Project Sunshine - The Box

The basic box setup.

I consider this to be part 0, as the setup here might be very specific to where you get your box. I’m using Ubuntu here as the OS of choice but it can be any other linux flavor as well.

Most vendors will probably have documentation with a basic setup guide for what you should be doing in order to be able to connect to it. I’m going to assume that it comes with a new user, either a password or preferably an authorized ssh key.

Basic Setup

I’m not going to be diving deep into this as I’m not a linux sys admin nor do I want to pretend like I am. So I’ve followed the docs from my vendor here.

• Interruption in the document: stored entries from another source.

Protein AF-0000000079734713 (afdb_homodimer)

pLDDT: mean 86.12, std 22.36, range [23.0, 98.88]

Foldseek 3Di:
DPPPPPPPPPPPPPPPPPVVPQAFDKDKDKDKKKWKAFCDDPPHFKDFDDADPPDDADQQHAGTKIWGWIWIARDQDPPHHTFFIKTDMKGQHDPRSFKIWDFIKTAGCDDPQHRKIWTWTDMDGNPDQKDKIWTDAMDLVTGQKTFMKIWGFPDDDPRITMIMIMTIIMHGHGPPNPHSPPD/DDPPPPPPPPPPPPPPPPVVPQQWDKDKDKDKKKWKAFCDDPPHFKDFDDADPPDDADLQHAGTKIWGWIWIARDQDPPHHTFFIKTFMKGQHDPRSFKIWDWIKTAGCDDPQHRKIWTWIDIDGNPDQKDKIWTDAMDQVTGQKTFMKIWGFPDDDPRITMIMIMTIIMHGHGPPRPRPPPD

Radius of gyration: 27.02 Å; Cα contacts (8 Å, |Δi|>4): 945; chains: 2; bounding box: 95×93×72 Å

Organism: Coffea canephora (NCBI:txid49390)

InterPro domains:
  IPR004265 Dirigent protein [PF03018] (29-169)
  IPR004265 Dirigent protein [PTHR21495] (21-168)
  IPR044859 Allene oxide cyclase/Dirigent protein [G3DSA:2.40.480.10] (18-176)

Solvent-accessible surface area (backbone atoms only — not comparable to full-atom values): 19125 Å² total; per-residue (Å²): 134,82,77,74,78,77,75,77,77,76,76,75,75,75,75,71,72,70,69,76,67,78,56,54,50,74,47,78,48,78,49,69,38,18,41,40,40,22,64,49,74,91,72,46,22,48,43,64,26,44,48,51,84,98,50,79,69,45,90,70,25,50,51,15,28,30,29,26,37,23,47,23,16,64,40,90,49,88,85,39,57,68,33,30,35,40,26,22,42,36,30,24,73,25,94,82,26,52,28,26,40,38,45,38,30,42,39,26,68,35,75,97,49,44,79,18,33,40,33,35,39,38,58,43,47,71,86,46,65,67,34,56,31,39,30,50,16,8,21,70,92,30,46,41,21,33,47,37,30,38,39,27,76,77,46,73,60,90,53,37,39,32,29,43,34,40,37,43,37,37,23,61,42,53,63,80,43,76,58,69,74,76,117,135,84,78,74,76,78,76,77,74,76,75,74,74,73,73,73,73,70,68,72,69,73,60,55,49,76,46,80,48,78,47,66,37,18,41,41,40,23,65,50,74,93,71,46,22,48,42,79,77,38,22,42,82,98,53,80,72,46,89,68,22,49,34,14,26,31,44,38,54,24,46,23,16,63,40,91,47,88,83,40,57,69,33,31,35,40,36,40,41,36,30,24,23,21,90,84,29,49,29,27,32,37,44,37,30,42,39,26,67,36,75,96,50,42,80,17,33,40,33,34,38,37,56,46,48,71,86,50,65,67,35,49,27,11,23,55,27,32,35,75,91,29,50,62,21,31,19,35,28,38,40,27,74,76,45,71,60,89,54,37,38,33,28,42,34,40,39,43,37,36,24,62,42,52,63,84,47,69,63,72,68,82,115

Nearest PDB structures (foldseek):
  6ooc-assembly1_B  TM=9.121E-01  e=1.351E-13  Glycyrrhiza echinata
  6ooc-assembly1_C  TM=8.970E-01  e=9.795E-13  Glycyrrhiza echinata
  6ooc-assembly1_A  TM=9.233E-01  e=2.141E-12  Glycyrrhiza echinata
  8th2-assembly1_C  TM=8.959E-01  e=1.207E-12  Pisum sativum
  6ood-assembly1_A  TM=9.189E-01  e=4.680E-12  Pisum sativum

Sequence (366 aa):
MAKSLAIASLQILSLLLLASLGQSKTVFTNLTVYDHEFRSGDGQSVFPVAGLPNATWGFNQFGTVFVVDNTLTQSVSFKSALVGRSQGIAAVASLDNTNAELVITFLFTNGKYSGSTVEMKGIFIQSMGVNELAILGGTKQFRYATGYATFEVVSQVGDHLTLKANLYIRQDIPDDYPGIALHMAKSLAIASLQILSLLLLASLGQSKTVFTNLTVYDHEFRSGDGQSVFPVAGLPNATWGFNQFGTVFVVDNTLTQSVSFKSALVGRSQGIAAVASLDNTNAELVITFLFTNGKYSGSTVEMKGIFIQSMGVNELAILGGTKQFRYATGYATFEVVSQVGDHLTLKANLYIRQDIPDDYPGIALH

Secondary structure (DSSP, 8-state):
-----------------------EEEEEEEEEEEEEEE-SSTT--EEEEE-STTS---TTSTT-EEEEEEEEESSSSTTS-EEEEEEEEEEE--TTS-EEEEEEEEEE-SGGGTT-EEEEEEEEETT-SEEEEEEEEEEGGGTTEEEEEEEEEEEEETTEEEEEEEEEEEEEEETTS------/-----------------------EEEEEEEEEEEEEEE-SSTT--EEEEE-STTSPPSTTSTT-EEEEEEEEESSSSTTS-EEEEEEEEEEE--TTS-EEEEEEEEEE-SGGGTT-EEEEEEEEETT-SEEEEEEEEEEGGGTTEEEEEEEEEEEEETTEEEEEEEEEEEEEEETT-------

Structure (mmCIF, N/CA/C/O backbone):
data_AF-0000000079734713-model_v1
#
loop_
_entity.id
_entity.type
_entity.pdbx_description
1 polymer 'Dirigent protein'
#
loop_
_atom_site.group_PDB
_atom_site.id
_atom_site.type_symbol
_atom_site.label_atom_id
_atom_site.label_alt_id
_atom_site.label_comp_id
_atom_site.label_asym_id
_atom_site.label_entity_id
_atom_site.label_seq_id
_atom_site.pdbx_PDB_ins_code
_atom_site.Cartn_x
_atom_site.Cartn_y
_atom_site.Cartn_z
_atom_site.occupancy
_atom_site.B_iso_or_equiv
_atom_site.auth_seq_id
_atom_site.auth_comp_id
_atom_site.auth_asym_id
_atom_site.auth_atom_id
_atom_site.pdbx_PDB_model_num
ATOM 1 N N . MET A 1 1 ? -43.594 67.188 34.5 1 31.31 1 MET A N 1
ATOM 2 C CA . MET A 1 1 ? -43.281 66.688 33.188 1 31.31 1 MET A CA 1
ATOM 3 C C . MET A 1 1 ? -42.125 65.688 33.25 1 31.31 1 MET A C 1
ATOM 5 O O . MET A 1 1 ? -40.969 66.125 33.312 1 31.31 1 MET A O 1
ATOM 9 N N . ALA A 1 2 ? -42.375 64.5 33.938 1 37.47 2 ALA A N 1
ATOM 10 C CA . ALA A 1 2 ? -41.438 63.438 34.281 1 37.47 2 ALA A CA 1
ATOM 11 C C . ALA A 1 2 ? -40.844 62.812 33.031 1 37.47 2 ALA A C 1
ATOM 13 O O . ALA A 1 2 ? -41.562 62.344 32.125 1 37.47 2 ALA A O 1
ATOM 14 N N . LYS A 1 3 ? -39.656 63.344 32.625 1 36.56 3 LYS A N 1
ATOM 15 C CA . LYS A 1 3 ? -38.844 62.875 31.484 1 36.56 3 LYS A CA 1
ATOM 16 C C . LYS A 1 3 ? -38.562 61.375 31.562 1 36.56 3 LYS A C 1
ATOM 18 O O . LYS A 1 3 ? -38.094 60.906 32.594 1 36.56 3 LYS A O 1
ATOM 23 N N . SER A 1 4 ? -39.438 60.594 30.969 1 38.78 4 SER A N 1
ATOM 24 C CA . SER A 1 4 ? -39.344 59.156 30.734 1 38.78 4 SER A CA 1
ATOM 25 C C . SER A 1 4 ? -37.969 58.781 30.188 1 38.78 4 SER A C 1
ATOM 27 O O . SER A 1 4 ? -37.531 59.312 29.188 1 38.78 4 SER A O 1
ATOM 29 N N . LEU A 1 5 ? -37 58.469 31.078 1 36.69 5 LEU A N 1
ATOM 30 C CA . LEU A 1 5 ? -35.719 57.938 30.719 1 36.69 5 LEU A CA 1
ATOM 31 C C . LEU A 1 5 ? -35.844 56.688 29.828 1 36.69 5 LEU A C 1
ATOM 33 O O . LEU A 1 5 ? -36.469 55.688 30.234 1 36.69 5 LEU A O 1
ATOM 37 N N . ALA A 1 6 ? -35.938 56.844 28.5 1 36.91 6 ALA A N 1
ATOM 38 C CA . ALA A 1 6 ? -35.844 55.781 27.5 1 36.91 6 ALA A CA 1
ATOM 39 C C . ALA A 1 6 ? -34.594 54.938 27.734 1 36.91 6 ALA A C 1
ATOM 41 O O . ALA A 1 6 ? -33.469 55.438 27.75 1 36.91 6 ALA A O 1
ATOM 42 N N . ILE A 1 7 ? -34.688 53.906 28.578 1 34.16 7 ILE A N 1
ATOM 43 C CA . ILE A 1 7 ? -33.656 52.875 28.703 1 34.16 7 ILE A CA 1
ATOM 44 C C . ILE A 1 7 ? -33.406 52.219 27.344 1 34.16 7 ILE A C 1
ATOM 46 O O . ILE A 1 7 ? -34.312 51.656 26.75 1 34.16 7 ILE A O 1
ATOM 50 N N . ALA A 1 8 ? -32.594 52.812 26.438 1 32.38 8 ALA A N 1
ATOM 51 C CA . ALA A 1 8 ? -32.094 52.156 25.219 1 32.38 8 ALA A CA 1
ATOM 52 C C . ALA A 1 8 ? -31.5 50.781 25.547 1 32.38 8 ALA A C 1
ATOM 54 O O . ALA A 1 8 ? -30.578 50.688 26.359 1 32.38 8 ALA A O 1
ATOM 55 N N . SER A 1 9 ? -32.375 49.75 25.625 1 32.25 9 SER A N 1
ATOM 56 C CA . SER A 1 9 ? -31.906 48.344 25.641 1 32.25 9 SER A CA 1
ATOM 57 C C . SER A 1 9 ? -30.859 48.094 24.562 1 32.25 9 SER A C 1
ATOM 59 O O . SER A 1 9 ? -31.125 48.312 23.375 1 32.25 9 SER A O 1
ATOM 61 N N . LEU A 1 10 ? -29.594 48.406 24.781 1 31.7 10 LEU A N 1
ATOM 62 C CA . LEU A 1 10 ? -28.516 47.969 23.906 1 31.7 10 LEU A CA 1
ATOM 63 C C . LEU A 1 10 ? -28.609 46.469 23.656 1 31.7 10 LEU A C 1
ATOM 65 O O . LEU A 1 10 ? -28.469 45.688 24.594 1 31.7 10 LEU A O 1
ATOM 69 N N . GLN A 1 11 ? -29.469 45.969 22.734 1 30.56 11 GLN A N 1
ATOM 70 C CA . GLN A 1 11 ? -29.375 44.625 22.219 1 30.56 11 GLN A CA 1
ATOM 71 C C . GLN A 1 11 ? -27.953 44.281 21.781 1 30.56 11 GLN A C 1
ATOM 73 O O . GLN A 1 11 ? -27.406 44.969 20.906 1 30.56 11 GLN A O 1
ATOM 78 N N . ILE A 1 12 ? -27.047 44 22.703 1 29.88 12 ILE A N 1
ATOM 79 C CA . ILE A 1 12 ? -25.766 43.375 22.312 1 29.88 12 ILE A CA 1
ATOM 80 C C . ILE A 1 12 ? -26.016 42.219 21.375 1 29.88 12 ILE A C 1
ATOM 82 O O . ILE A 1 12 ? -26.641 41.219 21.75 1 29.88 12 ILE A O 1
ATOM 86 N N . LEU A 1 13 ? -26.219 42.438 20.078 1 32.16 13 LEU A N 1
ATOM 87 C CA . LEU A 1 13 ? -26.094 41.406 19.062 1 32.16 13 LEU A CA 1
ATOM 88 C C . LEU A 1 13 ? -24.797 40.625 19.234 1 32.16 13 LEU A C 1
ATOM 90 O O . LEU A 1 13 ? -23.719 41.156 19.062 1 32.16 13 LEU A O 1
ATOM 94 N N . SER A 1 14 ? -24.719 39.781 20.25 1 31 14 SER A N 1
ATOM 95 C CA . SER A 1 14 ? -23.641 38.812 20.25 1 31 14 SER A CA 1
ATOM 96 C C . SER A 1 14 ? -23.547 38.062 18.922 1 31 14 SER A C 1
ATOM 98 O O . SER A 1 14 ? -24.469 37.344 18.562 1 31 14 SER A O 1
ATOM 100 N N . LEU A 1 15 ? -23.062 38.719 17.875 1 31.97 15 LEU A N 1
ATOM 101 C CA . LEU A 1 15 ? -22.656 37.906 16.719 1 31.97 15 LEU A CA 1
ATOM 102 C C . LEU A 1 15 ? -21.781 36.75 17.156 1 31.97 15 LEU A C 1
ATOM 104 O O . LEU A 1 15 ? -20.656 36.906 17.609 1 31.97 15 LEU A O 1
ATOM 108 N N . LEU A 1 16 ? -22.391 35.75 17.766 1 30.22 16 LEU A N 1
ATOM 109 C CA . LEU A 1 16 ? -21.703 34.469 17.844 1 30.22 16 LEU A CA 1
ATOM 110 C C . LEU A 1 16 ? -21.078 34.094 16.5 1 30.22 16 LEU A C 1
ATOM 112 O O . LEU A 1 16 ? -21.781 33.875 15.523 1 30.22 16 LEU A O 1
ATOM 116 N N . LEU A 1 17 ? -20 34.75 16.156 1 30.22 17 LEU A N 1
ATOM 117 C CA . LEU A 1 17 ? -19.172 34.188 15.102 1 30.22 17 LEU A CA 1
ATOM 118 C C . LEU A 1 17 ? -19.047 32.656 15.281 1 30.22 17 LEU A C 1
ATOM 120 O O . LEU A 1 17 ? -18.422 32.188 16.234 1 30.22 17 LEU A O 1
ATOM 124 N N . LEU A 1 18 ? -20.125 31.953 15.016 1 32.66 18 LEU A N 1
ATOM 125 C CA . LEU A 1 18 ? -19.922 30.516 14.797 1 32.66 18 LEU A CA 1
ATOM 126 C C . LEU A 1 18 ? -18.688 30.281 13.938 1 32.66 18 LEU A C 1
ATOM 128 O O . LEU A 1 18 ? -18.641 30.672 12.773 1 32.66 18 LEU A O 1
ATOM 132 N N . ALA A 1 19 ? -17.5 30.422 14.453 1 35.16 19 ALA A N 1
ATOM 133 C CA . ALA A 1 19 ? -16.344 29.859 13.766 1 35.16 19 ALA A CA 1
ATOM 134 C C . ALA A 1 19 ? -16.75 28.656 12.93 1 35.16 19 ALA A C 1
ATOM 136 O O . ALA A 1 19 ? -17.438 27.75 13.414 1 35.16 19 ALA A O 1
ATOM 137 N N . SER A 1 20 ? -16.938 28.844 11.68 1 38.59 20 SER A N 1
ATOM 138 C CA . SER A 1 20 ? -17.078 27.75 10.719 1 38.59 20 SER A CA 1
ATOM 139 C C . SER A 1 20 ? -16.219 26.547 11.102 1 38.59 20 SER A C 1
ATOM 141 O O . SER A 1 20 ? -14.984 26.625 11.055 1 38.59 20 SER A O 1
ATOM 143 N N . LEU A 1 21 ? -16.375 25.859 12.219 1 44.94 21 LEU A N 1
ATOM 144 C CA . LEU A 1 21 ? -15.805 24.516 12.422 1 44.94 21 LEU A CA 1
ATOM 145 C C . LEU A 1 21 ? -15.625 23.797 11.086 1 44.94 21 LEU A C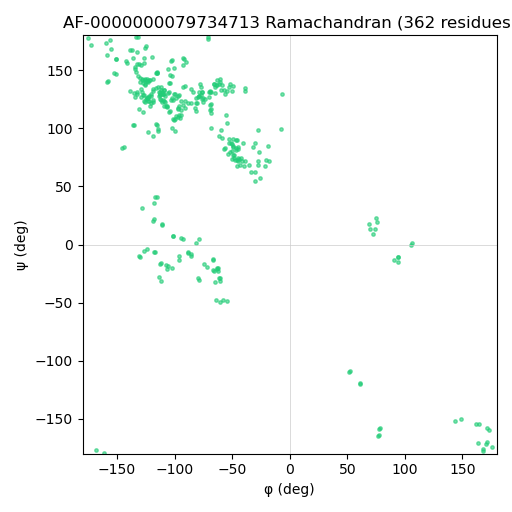 1
ATOM 147 O O . LEU A 1 21 ? -16.578 23.672 10.312 1 44.94 21 LEU A O 1
ATOM 151 N N . GLY A 1 22 ? -14.57 24.125 10.391 1 51.81 22 GLY A N 1
ATOM 152 C CA . GLY A 1 22 ? -14.273 23.438 9.148 1 51.81 22 GLY A CA 1
ATOM 153 C C . GLY A 1 22 ? -14.945 22.078 9.031 1 51.81 22 GLY A C 1
ATOM 154 O O . GLY A 1 22 ? -14.625 21.156 9.781 1 51.81 22 GLY A O 1
ATOM 155 N N . GLN A 1 23 ? -16.219 22.031 8.828 1 62.69 23 GLN A N 1
ATOM 156 C CA . GLN A 1 23 ? -17.078 20.859 8.68 1 62.69 23 GLN A CA 1
ATOM 157 C C . GLN A 1 23 ? -16.578 19.938 7.574 1 62.69 23 GLN A C 1
ATOM 159 O O . GLN A 1 23 ? -16.141 20.391 6.52 1 62.69 23 GLN A O 1
ATOM 164 N N . SER A 1 24 ? -16.078 18.719 7.902 1 75.94 24 SER A N 1
ATOM 165 C CA . SER A 1 24 ? -15.781 17.688 6.914 1 75.94 24 SER A CA 1
ATOM 166 C C . SER A 1 24 ? -17.062 17.125 6.305 1 75.94 24 SER A C 1
ATOM 168 O O . SER A 1 24 ? -18.094 17.078 6.965 1 75.94 24 SER A O 1
ATOM 170 N N . LYS A 1 25 ? -17.094 17.156 4.977 1 83.94 25 LYS A N 1
ATOM 171 C CA . LYS A 1 25 ? -18.141 16.422 4.281 1 83.94 25 LYS A CA 1
ATOM 172 C C . LYS A 1 25 ? -17.859 14.922 4.285 1 83.94 25 LYS A C 1
ATOM 174 O O . LYS A 1 25 ? -16.734 14.492 3.988 1 83.94 25 LYS A O 1
ATOM 179 N N . THR A 1 26 ? -18.812 14.211 4.742 1 90.12 26 THR A N 1
ATOM 180 C CA . THR A 1 26 ? -18.688 12.758 4.719 1 90.12 26 THR A CA 1
ATOM 181 C C . THR A 1 26 ? -19.266 12.18 3.439 1 90.12 26 THR A C 1
ATOM 183 O O . THR A 1 26 ? -20.406 12.492 3.074 1 90.12 26 THR A O 1
ATOM 186 N N . VAL A 1 27 ? -18.484 11.422 2.68 1 92.75 27 VAL A N 1
ATOM 187 C CA . VAL A 1 27 ? -18.906 10.758 1.454 1 92.75 27 VAL A CA 1
ATOM 188 C C . VAL A 1 27 ? -18.828 9.242 1.63 1 92.75 27 VAL A C 1
ATOM 190 O O . VAL A 1 27 ? -17.844 8.734 2.184 1 92.75 27 VAL A O 1
ATOM 193 N N . PHE A 1 28 ? -19.906 8.539 1.172 1 95.75 28 PHE A N 1
ATOM 194 C CA . PHE A 1 28 ? -19.906 7.086 1.148 1 95.75 28 PHE A CA 1
ATOM 195 C C . PHE A 1 28 ? -19.875 6.566 -0.284 1 95.75 28 PHE A C 1
ATOM 197 O O . PHE A 1 28 ? -20.625 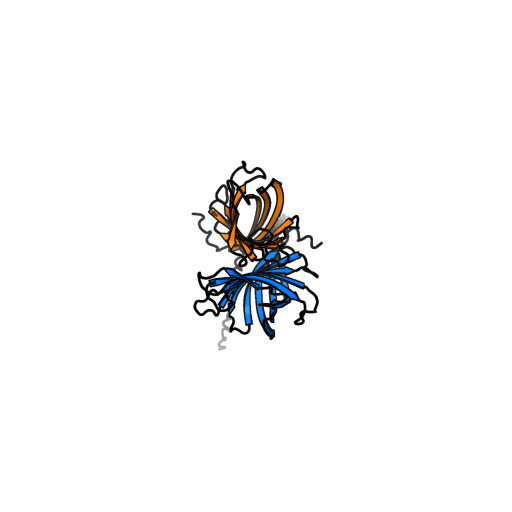7.047 -1.135 1 95.75 28 PHE A O 1
ATOM 204 N N . THR A 1 29 ? -19 5.688 -0.606 1 96.94 29 THR A N 1
ATOM 205 C CA . THR A 1 29 ? -18.906 5.027 -1.902 1 96.94 29 THR A CA 1
ATOM 206 C C . THR A 1 29 ? -18.969 3.51 -1.742 1 96.94 29 THR A C 1
ATOM 208 O O . THR A 1 29 ? -18.203 2.934 -0.963 1 96.94 29 THR A O 1
ATOM 211 N N . ASN A 1 30 ? -19.844 2.881 -2.42 1 97.81 30 ASN A N 1
ATOM 212 C CA . ASN A 1 30 ? -19.906 1.425 -2.502 1 97.81 30 ASN A CA 1
ATOM 213 C C . ASN A 1 30 ? -19.578 0.928 -3.906 1 97.81 30 ASN A C 1
ATOM 215 O O . ASN A 1 30 ? -20.141 1.411 -4.891 1 97.81 30 ASN A O 1
ATOM 219 N N . LEU A 1 31 ? -18.656 -0.032 -4.012 1 97.88 31 LEU A N 1
ATOM 220 C CA . LEU A 1 31 ? -18.203 -0.61 -5.273 1 97.88 31 LEU A CA 1
ATOM 221 C C . LEU A 1 31 ? -18.203 -2.135 -5.207 1 97.88 31 LEU A C 1
ATOM 223 O O . LEU A 1 31 ? -17.875 -2.713 -4.168 1 97.88 31 LEU A O 1
ATOM 227 N N . THR A 1 32 ? -18.516 -2.695 -6.293 1 98.69 32 THR A N 1
ATOM 228 C CA . THR A 1 32 ? -18.344 -4.133 -6.465 1 98.69 32 THR A CA 1
ATOM 229 C C . THR A 1 32 ? -17.406 -4.426 -7.637 1 98.69 32 THR A C 1
ATOM 231 O O . THR A 1 32 ? -17.609 -3.904 -8.734 1 98.69 32 THR A O 1
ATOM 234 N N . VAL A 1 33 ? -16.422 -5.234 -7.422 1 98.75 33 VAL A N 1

This setup means I now have a:

  1. Linux box with a new user with admin privileges
  2. SSH configured using a public key on port 2222 and hardened disallowing some features we will not be using
  3. A basic firewall allowing, for now, just port 2222. If your vendor includes a firewall upstream from your box you should use that too to not rely on a single layer of defense.
  4. Updated all the packages and made sure they’re all current
  5. Put in some basic countermeasures for intrusion prevention

That’s all we need for now on the server end. With this set we can get started on the actual application.

Bitwarden

While this has nothing to do with the server, I do want to call out that I’m using bitwarden, hosted in Europe, for my passwords/keys. The reason I mention this is because I think it ties in really nicely with server authentication.

I store my SSH keys in bitwarden and I’ve set it up to integrate with the ssh-agent as described here. This means that, whenever I use ssh or scp or any other CLI tool, I will get a neat popup from bitwarden before it grants usage to the key like this: bitwarden prompt

The one caveat with this is that, as of writing, it doesn’t deal well with having a lot of ssh keys. I’ve solved this by creating individual files with the public key in each and then set that as the IdentityFile. The script for creating one of these is (replacing test for the name of your key)

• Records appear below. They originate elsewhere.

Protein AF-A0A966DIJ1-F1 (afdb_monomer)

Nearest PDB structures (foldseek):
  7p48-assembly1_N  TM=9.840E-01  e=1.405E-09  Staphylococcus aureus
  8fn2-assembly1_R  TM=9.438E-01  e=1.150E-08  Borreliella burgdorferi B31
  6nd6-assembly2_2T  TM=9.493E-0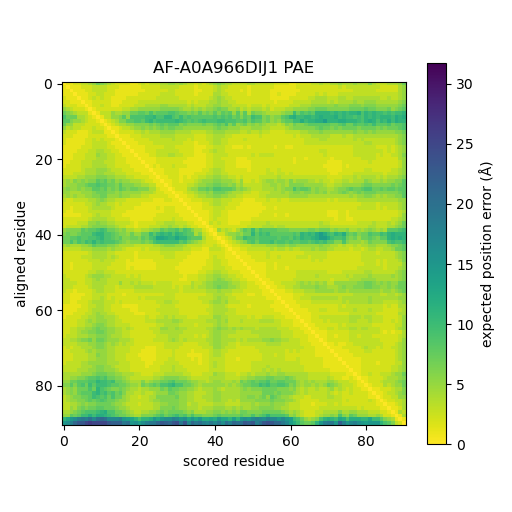1  e=3.024E-07  Thermus thermophilus HB8
  5dm7-assembly1_M  TM=9.768E-01  e=5.604E-06  Deinococcus radiodurans
  7pkt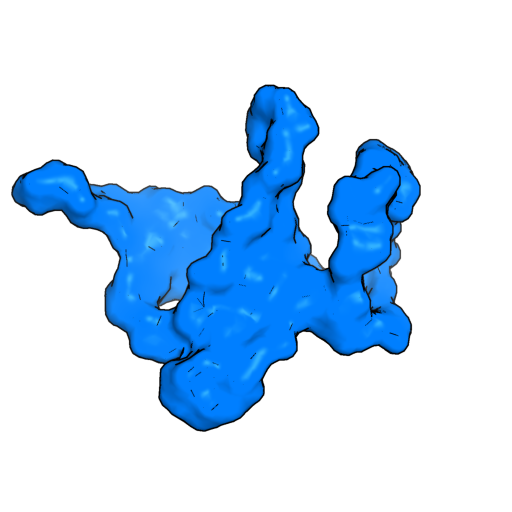-assembly1_n  TM=9.128E-01  e=2.992E-02  Chlamydomonas reinhardtii

Foldseek 3Di:
DWWFFWDDDDPDIDTDIDDADFFAWDDDDQQIKIKGWDLDPVSDIDIDIDRPPDPRTPDDDDPFAFDDDDNGRCVLVVDDDPRNDTHTDDD

Secondary structure (DSSP, 8-state):
-EEEEEEEETTEEEEEEEE-EEEEEE--GGG-EEEEEEE-TTS-EEEEEEETT-TTEEEEE----B--S-S--GGGSS--GGGGPPPB---

pLDDT: mean 93.78, std 4.93, range [60.0, 98.25]

Sequence (91 aa):
VRVAVKIVEGDKQRIQNFEGMCIARRGSGTGETFMVRKISANSVGVERIFPIYSDSIDEIVVVRRGVVRRAKLFYLRDRRGKAAKIRELRK

Solvent-accessible surface area (backbone atoms only — not comparable to full-atom values): 5552 Å² total; per-residue (Å²): 54,36,36,31,32,57,45,74,62,84,94,46,74,47,78,45,77,52,62,30,46,75,36,36,70,47,78,59,79,84,68,20,30,38,30,36,40,31,72,45,96,85,74,45,80,45,74,49,77,43,58,76,79,41,88,47,49,77,46,80,44,81,77,69,56,60,63,76,94,59,84,59,46,68,77,50,74,84,35,58,75,78,75,48,61,67,55,69,57,80,128

Radius of gyration: 14.31 Å; Cα contacts (8 Å, |Δi|>4): 146; chains: 1; bounding box: 29×29×44 Å

Mean predicted aligned error: 3.78 Å

Structure (mmCIF, N/CA/C/O backbone):
data_AF-A0A966DIJ1-F1
#
_entry.id   AF-A0A966DIJ1-F1
#
loop_
_atom_site.group_PDB
_atom_site.id
_atom_site.type_symbol
_atom_site.label_atom_id
_atom_site.label_alt_id
_atom_site.label_comp_id
_atom_site.label_asym_id
_atom_site.label_entity_id
_atom_site.label_seq_id
_atom_site.pdbx_PDB_ins_code
_atom_site.Cartn_x
_atom_site.Cartn_y
_atom_site.Cartn_z
_atom_site.occupancy
_atom_site.B_iso_or_equiv
_atom_site.auth_seq_id
_atom_site.auth_comp_id
_atom_site.auth_asym_id
_atom_site.auth_atom_id
_atom_site.pdbx_PDB_model_num
ATOM 1 N N . VAL A 1 1 ? -2.279 3.810 -5.312 1.00 94.88 1 VAL A N 1
ATOM 2 C CA . VAL A 1 1 ? -3.449 3.675 -4.415 1.00 94.88 1 VAL A CA 1
ATOM 3 C C . VAL A 1 1 ? -3.264 4.669 -3.295 1.00 94.88 1 VAL A C 1
ATOM 5 O O . VAL A 1 1 ? -2.143 4.786 -2.807 1.00 94.88 1 VAL A O 1
ATOM 8 N N . ARG A 1 2 ? -4.319 5.394 -2.942 1.00 97.31 2 ARG A N 1
ATOM 9 C CA . ARG A 1 2 ? -4.359 6.285 -1.786 1.00 97.31 2 ARG A CA 1
ATOM 10 C C . ARG A 1 2 ? -5.280 5.652 -0.752 1.00 97.31 2 ARG A C 1
ATOM 12 O O . ARG A 1 2 ? -6.399 5.293 -1.096 1.00 97.31 2 ARG A O 1
ATOM 19 N N . VAL A 1 3 ? -4.773 5.467 0.459 1.00 97.81 3 VAL A N 1
ATOM 20 C CA . VAL A 1 3 ? -5.522 4.928 1.597 1.00 97.81 3 VAL A CA 1
ATOM 21 C C . VAL A 1 3 ? -5.676 6.053 2.610 1.00 97.81 3 VAL A C 1
ATOM 23 O O . VAL A 1 3 ? -4.664 6.565 3.094 1.00 97.81 3 VAL A O 1
ATOM 26 N N . ALA A 1 4 ? -6.908 6.455 2.895 1.00 97.38 4 ALA A N 1
ATOM 27 C CA . ALA A 1 4 ? -7.226 7.409 3.946 1.00 97.38 4 ALA A CA 1
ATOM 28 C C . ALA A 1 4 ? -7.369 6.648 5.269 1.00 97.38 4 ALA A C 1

ssh-add -L | grep "test" > ~/.ssh/server.pub

Then you can use that pub file as the IdentityFile when connecting. In my case I do this through an entry in ~/.ssh/config like:

Host test-server
    HostName {your-ip}
    User {your-username}
    Port 2222
    IdentityFile ~/.ssh/server.pub

And with that set I can now connect using ssh test-server or use that name instead of the ip and username in scp etcetera.

Comparison With Cloud

When deploying to the cloud, none of this needs to be setup, you would have different setup to do though. Creating a user within your account, assigning that user privileges and then keeping it’s credentials/tokens securely somewhere. We’ll get to a more interesting comparison later as we start looking at actually hosting the application and other ‘services’ it needs.

Having this does mean that you’re now on the hook for making sure it stays up to date. This can be as simple as a weekly login and running updates on your package manager though.